第21章 すれ違う心
「シュリ、誕生日も無菌室かもな。」
「僕、お祝いする気満々だったんだけどなー…。」
涼が悲しげに目を伏せた。
「ちなみに徹はもうプレゼント買ったの?」
「え?いや、まだ買ってないけど…。」
「えー!彼氏としてありえないよ徹!誕生日まであと1週間だよ!?」
ありえない、信じられないと文句を言う涼は何て言うか…ノリが女みたいだ。
「お前は何か買ったのかよ?」
「もちろん!」
涼は誇らしげな笑みを浮かべた。
「何買ったの?」
「病院で着れるように、夏用のパジャマとあと帽子!」
両方とも、今のシュリが一番使う物だ。
俺なんか、自分で考えもせずにシュリに何が欲しいか聞いてしまった。
「涼はすげーな…。
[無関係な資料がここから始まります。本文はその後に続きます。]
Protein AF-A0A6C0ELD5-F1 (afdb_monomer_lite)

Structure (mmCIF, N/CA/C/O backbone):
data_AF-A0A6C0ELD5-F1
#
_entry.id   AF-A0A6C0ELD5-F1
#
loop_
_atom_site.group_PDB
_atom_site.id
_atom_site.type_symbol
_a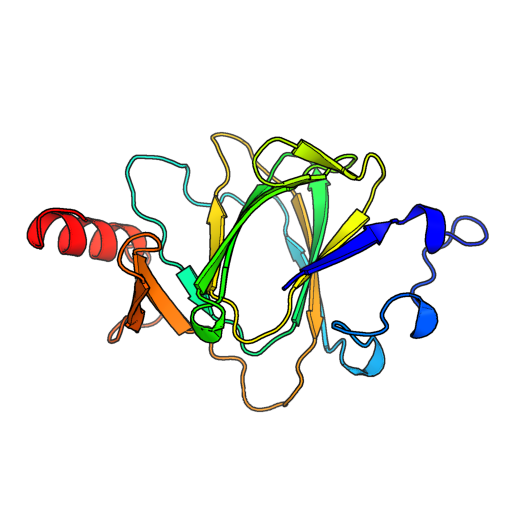tom_site.label_atom_id
_atom_site.label_alt_id
_atom_site.label_comp_id
_atom_site.label_asym_id
_atom_site.label_entity_id
_atom_site.label_seq_id
_atom_site.pdbx_PDB_ins_code
_atom_site.Cartn_x
_atom_site.Cartn_y
_atom_site.Cartn_z
_atom_site.occupancy
_atom_site.B_iso_or_equiv
_atom_site.auth_seq_id
_atom_site.auth_comp_id
_atom_site.auth_asym_id
_atom_site.auth_atom_id
_atom_site.pdbx_PDB_model_num
ATOM 1 N N . MET A 1 1 ? -4.284 -10.507 -2.200 1.00 79.62 1 MET A N 1
ATOM 2 C CA . MET A 1 1 ? -3.369 -9.357 -2.359 1.00 79.62 1 MET A CA 1
ATOM 3 C C . MET A 1 1 ? -3.278 -8.534 -1.079 1.00 79.62 1 MET A C 1
ATOM 5 O O . MET A 1 1 ? -2.178 -8.377 -0.578 1.00 79.62 1 MET A O 1
ATOM 9 N N . TYR A 1 2 ? -4.400 -8.051 -0.535 1.00 88.62 2 TYR A N 1
ATOM 10 C CA . TYR A 1 2 ? -4.426 -7.236 0.685 1.00 88.62 2 TYR A CA 1
ATOM 11 C C . TYR A 1 2 ? -5.511 -7.710 1.666 1.00 88.62 2 TYR A C 1
ATOM 13 O O . TYR A 1 2 ? -6.374 -8.515 1.302 1.00 88.62 2 TYR A O 1
ATOM 21 N N . LYS A 1 3 ? -5.476 -7.185 2.892 1.00 87.88 3 LYS A N 1
ATOM 22 C CA . LYS A 1 3 ? -6.465 -7.355 3.959 1.00 87.88 3 LYS A CA 1
ATOM 23 C C . LYS A 1 3 ? -6.664 -6.021 4.682 1.00 87.88 3 LYS A C 1
ATOM 25 O O . LYS A 1 3 ? -5.722 -5.251 4.835 1.00 87.88 3 LYS A O 1
ATOM 30 N N . ILE A 1 4 ? -7.886 -5.766 5.140 1.00 88.69 4 ILE A N 1
ATOM 31 C CA . ILE A 1 4 ? -8.216 -4.624 5.998 1.00 88.69 4 ILE A CA 1
ATOM 32 C C . ILE A 1 4 ? -8.566 -5.160 7.379 1.00 88.69 4 ILE A C 1
ATOM 34 O O . ILE A 1 4 ? -9.417 -6.042 7.506 1.00 88.69 4 ILE A O 1
ATOM 38 N N . VAL A 1 5 ? -7.916 -4.629 8.410 1.00 86.38 5 VAL A N 1
ATOM 39 C CA . VAL A 1 5 ? -8.221 -4.945 9.807 1.00 86.38 5 VAL A CA 1
ATOM 40 C C . VAL A 1 5 ? -8.782 -3.700 10.475 1.00 86.38 5 VAL A C 1
ATOM 42 O O . VAL A 1 5 ? -8.037 -2.797 10.847 1.00 86.38 5 VAL A O 1
ATOM 45 N N . LYS A 1 6 ? -10.110 -3.661 10.616 1.00 84.94 6 LYS A N 1
ATOM 46 C CA . LYS A 1 6 ? -10.820 -2.571 11.295 1.00 84.94 6 LYS A CA 1
ATOM 47 C C . LYS A 1 6 ? -10.447 -2.546 12.778 1.00 84.94 6 LYS A C 1
ATOM 49 O O . LYS A 1 6 ? -10.581 -3.564 13.460 1.00 84.94 6 LYS A O 1
ATOM 54 N N . PHE A 1 7 ? -10.029 -1.390 13.288 1.00 80.25 7 PHE A N 1
ATOM 55 C CA . PHE A 1 7 ? -9.623 -1.210 14.685 1.00 80.25 7 PHE A CA 1
ATOM 56 C C . PHE A 1 7 ? -10.762 -1.442 15.670 1.00 80.25 7 PHE A C 1
ATOM 58 O O . PHE A 1 7 ? -10.534 -2.004 16.736 1.00 80.25 7 PHE A O 1
ATOM 65 N N . ALA A 1 8 ? -12.000 -1.137 15.278 1.00 72.75 8 ALA A N 1
ATOM 66 C CA . ALA A 1 8 ? -13.187 -1.466 16.066 1.00 72.75 8 ALA A CA 1
ATOM 67 C C . ALA A 1 8 ? -13.265 -2.959 16.453 1.00 72.75 8 ALA A C 1
ATOM 69 O O . ALA A 1 8 ? -13.808 -3.293 17.498 1.00 72.75 8 ALA A O 1
ATOM 70 N N . ASN A 1 9 ? -12.669 -3.853 15.656 1.00 71.75 9 ASN A N 1
ATOM 71 C CA . ASN A 1 9 ? -12.669 -5.295 15.914 1.00 71.75 9 ASN A CA 1
ATOM 72 C C . ASN A 1 9 ? -11.501 -5.763 16.801 1.00 71.75 9 ASN A C 1
ATOM 74 O O . ASN A 1 9 ? -11.397 -6.958 17.075 1.00 71.75 9 ASN A O 1
ATOM 78 N N . ILE A 1 10 ? -10.595 -4.857 17.179 1.00 68.31 10 ILE A N 1
ATOM 79 C CA . ILE A 1 10 ? -9.374 -5.143 17.951 1.00 68.31 10 ILE A CA 1
ATOM 80 C C . ILE A 1 10 ? -9.164 -4.190 19.133 1.00 68.31 10 ILE A C 1
ATOM 82 O O . ILE A 1 10 ? -8.209 -4.356 19.885 1.00 68.31 10 ILE A O 1
ATOM 86 N N . ILE A 1 11 ? -10.033 -3.197 19.327 1.00 66.44 11 ILE A N 1
ATOM 87 C CA . ILE A 1 11 ? -10.055 -2.386 20.544 1.00 66.44 11 ILE A CA 1
ATOM 88 C C . ILE A 1 11 ? -10.882 -3.135 21.592 1.00 66.44 11 ILE A C 1
ATOM 90 O O . ILE A 1 11 ? -12.086 -3.316 21.441 1.00 66.44 11 ILE A O 1
ATOM 94 N N . GLU A 1 12 ? -10.229 -3.554 22.673 1.00 63.41 12 GLU A N 1
ATOM 95 C CA . GLU A 1 12 ? -10.868 -4.141 23.851 1.00 63.41 12 GLU A CA 1
ATOM 96 C C . GLU A 1 12 ? -10.513 -3.277 25.069 1.00 63.41 12 GLU A C 1
ATOM 98 O O . GLU A 1 12 ? -9.334 -3.055 25.343 1.00 63.41 12 GLU A O 1
ATOM 103 N N . ASN A 1 13 ? -11.509 -2.803 25.825 1.00 66.94 13 ASN A N 1
ATOM 104 C CA . ASN A 1 13 ? -11.313 -2.006 27.049 1.00 66.94 13 ASN A CA 1
ATOM 105 C C . ASN A 1 13 ? -10.372 -0.797 26.856 1.00 66.94 13 ASN A C 1
ATOM 107 O O . ASN A 1 13 ? -9.401 -0.633 27.596 1.00 66.94 13 ASN A O 1
ATOM 111 N N . ASN A 1 14 ? -10.625 0.024 25.829 1.00 63.00 14 ASN A N 1
ATOM 112 C CA . ASN A 1 14 ? -9.799 1.187 25.457 1.00 63.00 14 ASN A CA 1
ATOM 113 C C . ASN A 1 14 ? -8.324 0.864 25.160 1.00 63.00 14 ASN A C 1
ATOM 115 O O . ASN A 1 14 ? -7.487 1.761 25.116 1.00 63.00 14 ASN A O 1
ATOM 119 N N . SER A 1 15 ? -8.001 -0.410 24.938 1.00 56.62 15 SER A N 1
ATOM 120 C CA . SER A 1 15 ? -6.663 -0.876 24.597 1.00 56.62 15 SER A CA 1
ATOM 121 C C . SER A 1 15 ? -6.691 -1.534 23.225 1.00 56.62 15 SER A C 1
ATOM 123 O O . SER A 1 15 ? -7.570 -2.345 22.928 1.00 56.62 15 SER A O 1
ATOM 125 N N . LEU A 1 16 ? -5.716 -1.206 22.380 1.00 63.41 16 LEU A N 1
ATOM 126 C CA . LEU A 1 16 ? -5.529 -1.887 21.105 1.00 63.41 16 LEU A CA 1
ATOM 127 C C . LEU A 1 16 ? -4.954 -3.284 21.371 1.00 63.41 16 LEU A C 1
ATOM 129 O O . LEU A 1 16 ? -3.786 -3.424 21.729 1.00 63.41 16 LEU A O 1
ATOM 133 N N . LYS A 1 17 ? -5.769 -4.322 21.193 1.00 64.44 17 LYS A N 1
ATOM 134 C CA . LYS A 1 17 ? -5.357 -5.719 21.320 1.00 64.44 17 LYS A CA 1
ATOM 135 C C . LYS A 1 17 ? -5.327 -6.394 19.963 1.00 64.44 17 LYS A C 1
ATOM 137 O O . LYS A 1 17 ? -6.327 -6.883 19.443 1.00 64.44 17 LYS A O 1
ATOM 142 N N . ILE A 1 18 ? -4.125 -6.494 19.419 1.00 64.19 18 ILE A N 1
ATOM 143 C CA . ILE A 1 18 ? -3.873 -7.283 18.224 1.00 64.19 18 ILE A CA 1
ATOM 144 C C . ILE A 1 18 ? -3.462 -8.691 18.673 1.00 64.19 18 ILE A C 1
ATOM 146 O O . ILE A 1 18 ? -2.517 -8.864 19.434 1.00 64.19 18 ILE A O 1
ATOM 150 N N . SER A 1 19 ? -4.190 -9.709 18.226 1.00 61.91 19 SER A N 1
ATOM 151 C CA . SER A 1 19 ? -3.913 -11.124 18.503 1.00 61.91 19 SER A CA 1
ATOM 152 C C . SER A 1 19 ? -4.007 -11.937 17.213 1.00 61.91 19 SER A C 1
ATOM 154 O O . SER A 1 19 ? -4.605 -11.478 16.234 1.00 61.91 19 SER A O 1
ATOM 156 N N . GLY A 1 20 ? -3.407 -13.133 17.194 1.00 56.41 20 GLY A N 1
ATOM 157 C CA . GLY A 1 20 ? -3.273 -13.950 15.979 1.00 56.41 20 GLY A CA 1
ATOM 158 C C . GLY A 1 20 ? -4.595 -14.205 15.244 1.00 56.41 20 GLY A C 1
ATOM 159 O O . GLY A 1 20 ? -4.604 -14.306 14.029 1.00 56.41 20 GLY A O 1
ATOM 160 N N . LYS A 1 21 ? -5.738 -14.186 15.944 1.00 62.31 21 LYS A N 1
ATOM 161 C CA . LYS A 1 21 ? -7.082 -14.320 15.346 1.00 62.31 21 LYS A CA 1
ATOM 162 C C . LYS A 1 21 ? -7.486 -13.155 14.423 1.00 62.31 21 LYS A C 1
ATOM 164 O O . LYS A 1 21 ? -8.282 -13.343 13.509 1.00 62.31 21 LYS A O 1
ATOM 169 N N . HIS A 1 22 ? -6.951 -11.952 14.634 1.00 58.78 22 HIS A N 1
ATOM 170 C CA . HIS A 1 22 ? -7.271 -10.766 13.821 1.00 58.78 22 HIS A CA 1
ATOM 171 C C . HIS A 1 22 ? -6.369 -10.659 12.587 1.00 58.78 22 HIS A C 1
ATOM 173 O O . HIS A 1 22 ? -6.768 -10.192 11.515 1.00 58.78 22 HIS A O 1
ATOM 179 N N . LEU A 1 23 ? -5.162 -11.189 12.728 1.00 56.38 23 LEU A N 1
ATOM 180 C CA . LEU A 1 23 ? -4.133 -11.283 11.712 1.00 56.38 23 LEU A CA 1
ATOM 181 C C . LEU A 1 23 ? -3.914 -12.776 11.421 1.00 56.38 23 LEU A C 1
ATOM 183 O O . LEU A 1 23 ? -2.884 -13.360 11.724 1.00 56.38 23 LEU A O 1
ATOM 187 N N . VAL A 1 24 ? -4.967 -13.413 10.900 1.00 52.41 24 VAL A N 1
ATOM 188 C CA . VAL A 1 24 ? -4.877 -14.699 10.196 1.00 52.41 24 VAL A CA 1
ATOM 189 C C . VAL A 1 24 ? -4.800 -14.370 8.718 1.00 52.41 24 VAL A C 1
ATOM 191 O O . VAL A 1 24 ? -5.671 -13.630 8.255 1.00 52.41 24 VAL A O 1
ATOM 194 N N . LYS A 1 25 ? -3.772 -14.881 8.028 1.00 55.47 25 LYS A N 1
ATOM 195 C CA . LYS A 1 25 ? -3.495 -14.796 6.580 1.00 55.47 25 LYS A CA 1
ATOM 196 C C . LYS A 1 25 ? -4.021 -13.527 5.877 1.00 55.47 25 LYS A C 1
ATOM 198 O O . LYS A 1 25 ? -5.225 -13.375 5.666 1.00 55.47 25 LYS A O 1
ATOM 203 N N . PRO A 1 26 ? -3.141 -12.627 5.425 1.00 51.91 26 PRO A N 1
ATOM 204 C CA . PRO A 1 26 ? -1.753 -12.900 5.057 1.00 51.91 26 PRO A CA 1
ATOM 205 C C . PRO A 1 26 ? -0.700 -12.366 6.026 1.00 51.91 26 PRO A C 1
ATOM 207 O O . PRO A 1 26 ? 0.468 -12.368 5.672 1.00 51.91 26 PRO A O 1
ATOM 210 N N . PHE A 1 27 ? -1.104 -11.867 7.187 1.00 56.44 27 PHE A N 1
ATOM 211 C CA . PHE A 1 27 ? -0.189 -11.283 8.158 1.00 56.44 27 PHE A CA 1
ATOM 212 C C . PHE A 1 27 ? -0.314 -12.046 9.450 1.00 56.44 27 PHE A C 1
ATOM 214 O O . PHE A 1 27 ? -1.442 -12.144 9.907 1.00 56.44 27 PHE A O 1
ATOM 221 N N . GLU A 1 28 ? 0.775 -12.582 9.996 1.00 60.34 28 GLU A N 1
ATOM 222 C CA . GLU A 1 28 ? 0.796 -13.289 11.281 1.00 60.34 28 GLU A CA 1
ATOM 223 C C . GLU A 1 28 ? 1.604 -12.479 12.309 1.00 60.34 28 GLU A C 1
ATOM 225 O O . GLU A 1 28 ? 2.708 -12.021 12.035 1.00 60.34 28 GLU A O 1
ATOM 230 N N . ILE A 1 29 ? 1.060 -12.270 13.516 1.00 57.62 29 ILE A N 1
ATOM 231 C CA . ILE A 1 29 ? 1.707 -11.432 14.556 1.00 57.62 29 ILE A CA 1
ATOM 232 C C . ILE A 1 29 ? 3.017 -12.030 15.056 1.00 57.62 29 ILE A C 1
ATOM 234 O O . ILE A 1 29 ? 3.924 -11.286 15.413 1.00 57.62 29 ILE A O 1
ATOM 238 N N . SER A 1 30 ? 3.124 -13.359 15.070 1.00 57.22 30 SER A N 1
ATOM 239 C CA . SER A 1 30 ? 4.361 -14.077 15.397 1.00 57.22 30 SER A CA 1
ATOM 240 C C . SER A 1 30 ? 5.532 -13.687 14.494 1.00 57.22 30 SER A C 1
ATOM 242 O O . SER A 1 30 ? 6.680 -13.901 14.869 1.00 57.22 30 SER A O 1
ATOM 244 N N . GLU A 1 31 ? 5.253 -13.095 13.334 1.00 63.88 31 GLU A N 1
ATOM 245 C CA . GLU A 1 31 ? 6.248 -12.658 12.360 1.00 63.88 31 GLU A CA 1
ATOM 246 C C . GLU A 1 31 ? 6.532 -11.144 12.434 1.00 63.88 31 GLU A C 1
ATOM 248 O O . GLU A 1 31 ? 7.402 -10.651 11.713 1.00 63.88 31 GLU A O 1
ATOM 253 N N . LEU A 1 32 ? 5.850 -10.388 13.314 1.00 70.38 32 LEU A N 1
ATOM 254 C CA . LEU A 1 32 ? 6.081 -8.952 13.505 1.00 70.38 32 LEU A CA 1
ATOM 255 C C . LEU A 1 32 ? 7.485 -8.716 14.079 1.00 70.38 32 LEU A C 1
ATOM 257 O O . LEU A 1 32 ? 7.760 -9.026 15.236 1.00 70.38 32 LEU A O 1
ATOM 261 N N . LYS A 1 33 ? 8.369 -8.122 13.276 1.00 72.31 33 LYS A N 1
ATOM 262 C CA . LYS A 1 33 ? 9.753 -7.823 13.677 1.00 72.31 33 LYS A CA 1
ATOM 263 C C . LYS A 1 33 ? 9.942 -6.364 14.072 1.00 72.31 33 LYS A C 1
ATOM 265 O O . LYS A 1 33 ? 10.786 -6.071 14.914 1.00 72.31 33 LYS A O 1
ATOM 270 N N . LYS A 1 34 ? 9.192 -5.444 13.454 1.00 74.50 34 LYS A N 1
ATOM 271 C CA . LYS A 1 34 ? 9.394 -4.003 13.641 1.00 74.50 34 LYS A CA 1
ATOM 272 C C . LYS A 1 34 ? 8.088 -3.220 13.558 1.00 74.50 34 LYS A C 1
ATOM 274 O O . LYS A 1 34 ? 7.215 -3.529 12.747 1.00 74.50 34 LYS A O 1
ATOM 279 N N . ILE A 1 35 ? 8.005 -2.182 14.387 1.00 80.00 35 ILE A N 1
ATOM 280 C CA . ILE A 1 35 ? 6.994 -1.128 14.322 1.00 80.00 35 ILE A CA 1
ATOM 281 C C . ILE A 1 35 ? 7.734 0.177 14.045 1.00 80.00 35 ILE A C 1
ATOM 283 O O . ILE A 1 35 ? 8.667 0.521 14.768 1.00 80.00 35 ILE A O 1
ATOM 287 N N . GLU A 1 36 ? 7.329 0.888 13.001 1.00 78.19 36 GLU A N 1
ATOM 288 C CA . GLU A 1 36 ? 7.921 2.165 12.608 1.00 78.19 36 GLU A CA 1
ATOM 289 C C . GLU A 1 36 ? 6.863 3.259 12.619 1.00 78.19 36 GLU A C 1
ATOM 291 O O . GLU A 1 36 ? 5.799 3.124 12.011 1.00 78.19 36 GLU A O 1
ATOM 296 N N . MET A 1 37 ? 7.164 4.363 13.299 1.00 79.44 37 MET A N 1
ATOM 297 C CA . MET A 1 37 ? 6.356 5.571 13.231 1.00 79.44 37 MET A CA 1
ATOM 298 C C . MET A 1 37 ? 6.994 6.518 12.224 1.00 79.44 37 MET A C 1
ATOM 300 O O . MET A 1 37 ? 8.102 7.006 12.427 1.00 79.44 37 MET A O 1
ATOM 304 N N . ASN A 1 38 ? 6.279 6.763 11.136 1.00 73.94 38 ASN A N 1
ATOM 305 C CA . ASN A 1 38 ? 6.717 7.634 10.066 1.00 73.94 38 ASN A CA 1
ATOM 306 C C . ASN A 1 38 ? 5.996 8.978 10.219 1.00 73.94 38 ASN A C 1
ATOM 308 O O . ASN A 1 38 ? 4.778 9.055 10.026 1.00 73.94 38 ASN A O 1
ATOM 312 N N . VAL A 1 39 ? 6.748 10.007 10.617 1.00 74.38 39 VAL A N 1
ATOM 313 C CA . VAL A 1 39 ? 6.251 11.369 10.864 1.00 74.38 39 VAL A CA 1
ATOM 314 C C . VAL A 1 39 ? 6.709 12.284 9.738 1.00 74.38 39 VAL A C 1
ATOM 316 O O . VAL A 1 39 ? 7.834 12.161 9.263 1.00 74.38 39 VAL A O 1
ATOM 319 N N . ASN A 1 40 ? 5.832 13.189 9.316 1.00 65.50 40 ASN A N 1
ATOM 320 C CA . ASN A 1 40 ? 6.021 14.117 8.212 1.00 65.50 40 ASN A CA 1
ATOM 321 C C . ASN A 1 40 ? 6.518 13.428 6.940 1.00 65.50 40 ASN A C 1
ATOM 323 O O . ASN A 1 40 ? 7.394 13.944 6.252 1.00 65.50 40 ASN A O 1
ATOM 327 N N . SER A 1 41 ? 5.988 12.236 6.641 1.00 62.41 41 SER A N 1
ATOM 328 C CA . SER A 1 41 ? 6.407 11.508 5.450 1.00 62.41 41 SER A CA 1
ATOM 329 C C . SER A 1 41 ? 5.936 12.250 4.213 1.00 62.41 41 SER A C 1
ATOM 331 O O . SER A 1 41 ? 4.764 12.184 3.838 1.00 62.41 41 SER A O 1
ATOM 333 N N . THR A 1 42 ? 6.870 12.941 3.580 1.00 52.84 42 THR A N 1
ATOM 334 C CA . THR A 1 42 ? 6.723 13.466 2.235 1.00 52.84 42 THR A CA 1
ATOM 335 C C . THR A 1 42 ? 7.124 12.351 1.281 1.00 52.84 42 THR A C 1
ATOM 337 O O . THR A 1 42 ? 8.286 11.957 1.203 1.00 52.84 42 THR A O 1
ATOM 340 N N . PHE A 1 43 ? 6.147 11.769 0.590 1.00 54.94 43 PHE A N 1
ATOM 341 C CA . PHE A 1 43 ? 6.459 10.967 -0.589 1.00 54.94 43 PHE A CA 1
ATOM 342 C C . PHE A 1 43 ? 6.586 11.921 -1.772 1.00 54.94 43 PHE A C 1
ATOM 344 O O . PHE A 1 43 ? 6.084 13.050 -1.696 1.00 54.94 43 PHE A O 1
ATOM 351 N N . PRO A 1 44 ? 7.271 11.515 -2.855 1.00 49.94 44 PRO A N 1
ATOM 352 C CA . PRO A 1 44 ? 7.323 12.342 -4.042 1.00 49.94 44 PRO A CA 1
ATOM 353 C C . PRO A 1 44 ? 5.893 12.720 -4.416 1.00 49.94 44 PRO A C 1
ATOM 355 O O . PRO A 1 44 ? 5.013 11.857 -4.506 1.00 49.94 44 PRO A O 1
ATOM 358 N N . THR A 1 45 ? 5.660 14.020 -4.579 1.00 47.41 45 THR A N 1
ATOM 359 C CA . THR A 1 45 ? 4.418 14.520 -5.149 1.00 47.41 45 THR A CA 1
ATOM 360 C C . THR A 1 45 ? 4.188 13.782 -6.462 1.00 47.41 45 THR A C 1
ATOM 362 O O . THR A 1 45 ? 5.156 13.540 -7.194 1.00 47.41 45 THR A O 1
ATOM 365 N N . ILE A 1 46 ? 2.928 13.484 -6.799 1.00 46.41 46 ILE A N 1
ATOM 366 C CA . ILE A 1 46 ? 2.516 13.187 -8.183 1.00 46.41 46 ILE A CA 1
ATOM 367 C C . ILE A 1 46 ? 2.730 14.458 -9.024 1.00 46.41 46 ILE A C 1
ATOM 369 O O . ILE A 1 46 ? 1.815 15.142 -9.460 1.00 46.41 46 ILE A O 1
ATOM 373 N N . THR A 1 47 ? 3.987 14.837 -9.167 1.00 38.44 47 THR A N 1
ATOM 374 C CA . THR A 1 47 ? 4.512 15.546 -10.313 1.00 38.44 47 THR A CA 1
ATOM 375 C C . THR A 1 47 ? 4.601 14.490 -11.411 1.00 38.44 47 THR A C 1
ATOM 377 O O . THR A 1 47 ? 4.557 13.296 -11.119 1.00 38.44 47 THR A O 1
ATOM 380 N N . ASN A 1 48 ? 4.739 14.855 -12.677 1.00 40.88 48 ASN A N 1
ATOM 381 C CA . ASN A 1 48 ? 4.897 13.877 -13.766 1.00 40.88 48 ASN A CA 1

」
思わず口をついた言葉。
すると突然、涼が何かを思い立ったように手を叩いた。
「そうだ、今日は徹がシュリに渡すプレゼントを一緒に探そうよ!」
涼と買い物…考えただけでめんどくさかった。
絶対に長くなるし、絶対に横から煩く口出しされる。
しかし、気晴らしにはなるかもしれない。
俺は涼の誘いに乗った。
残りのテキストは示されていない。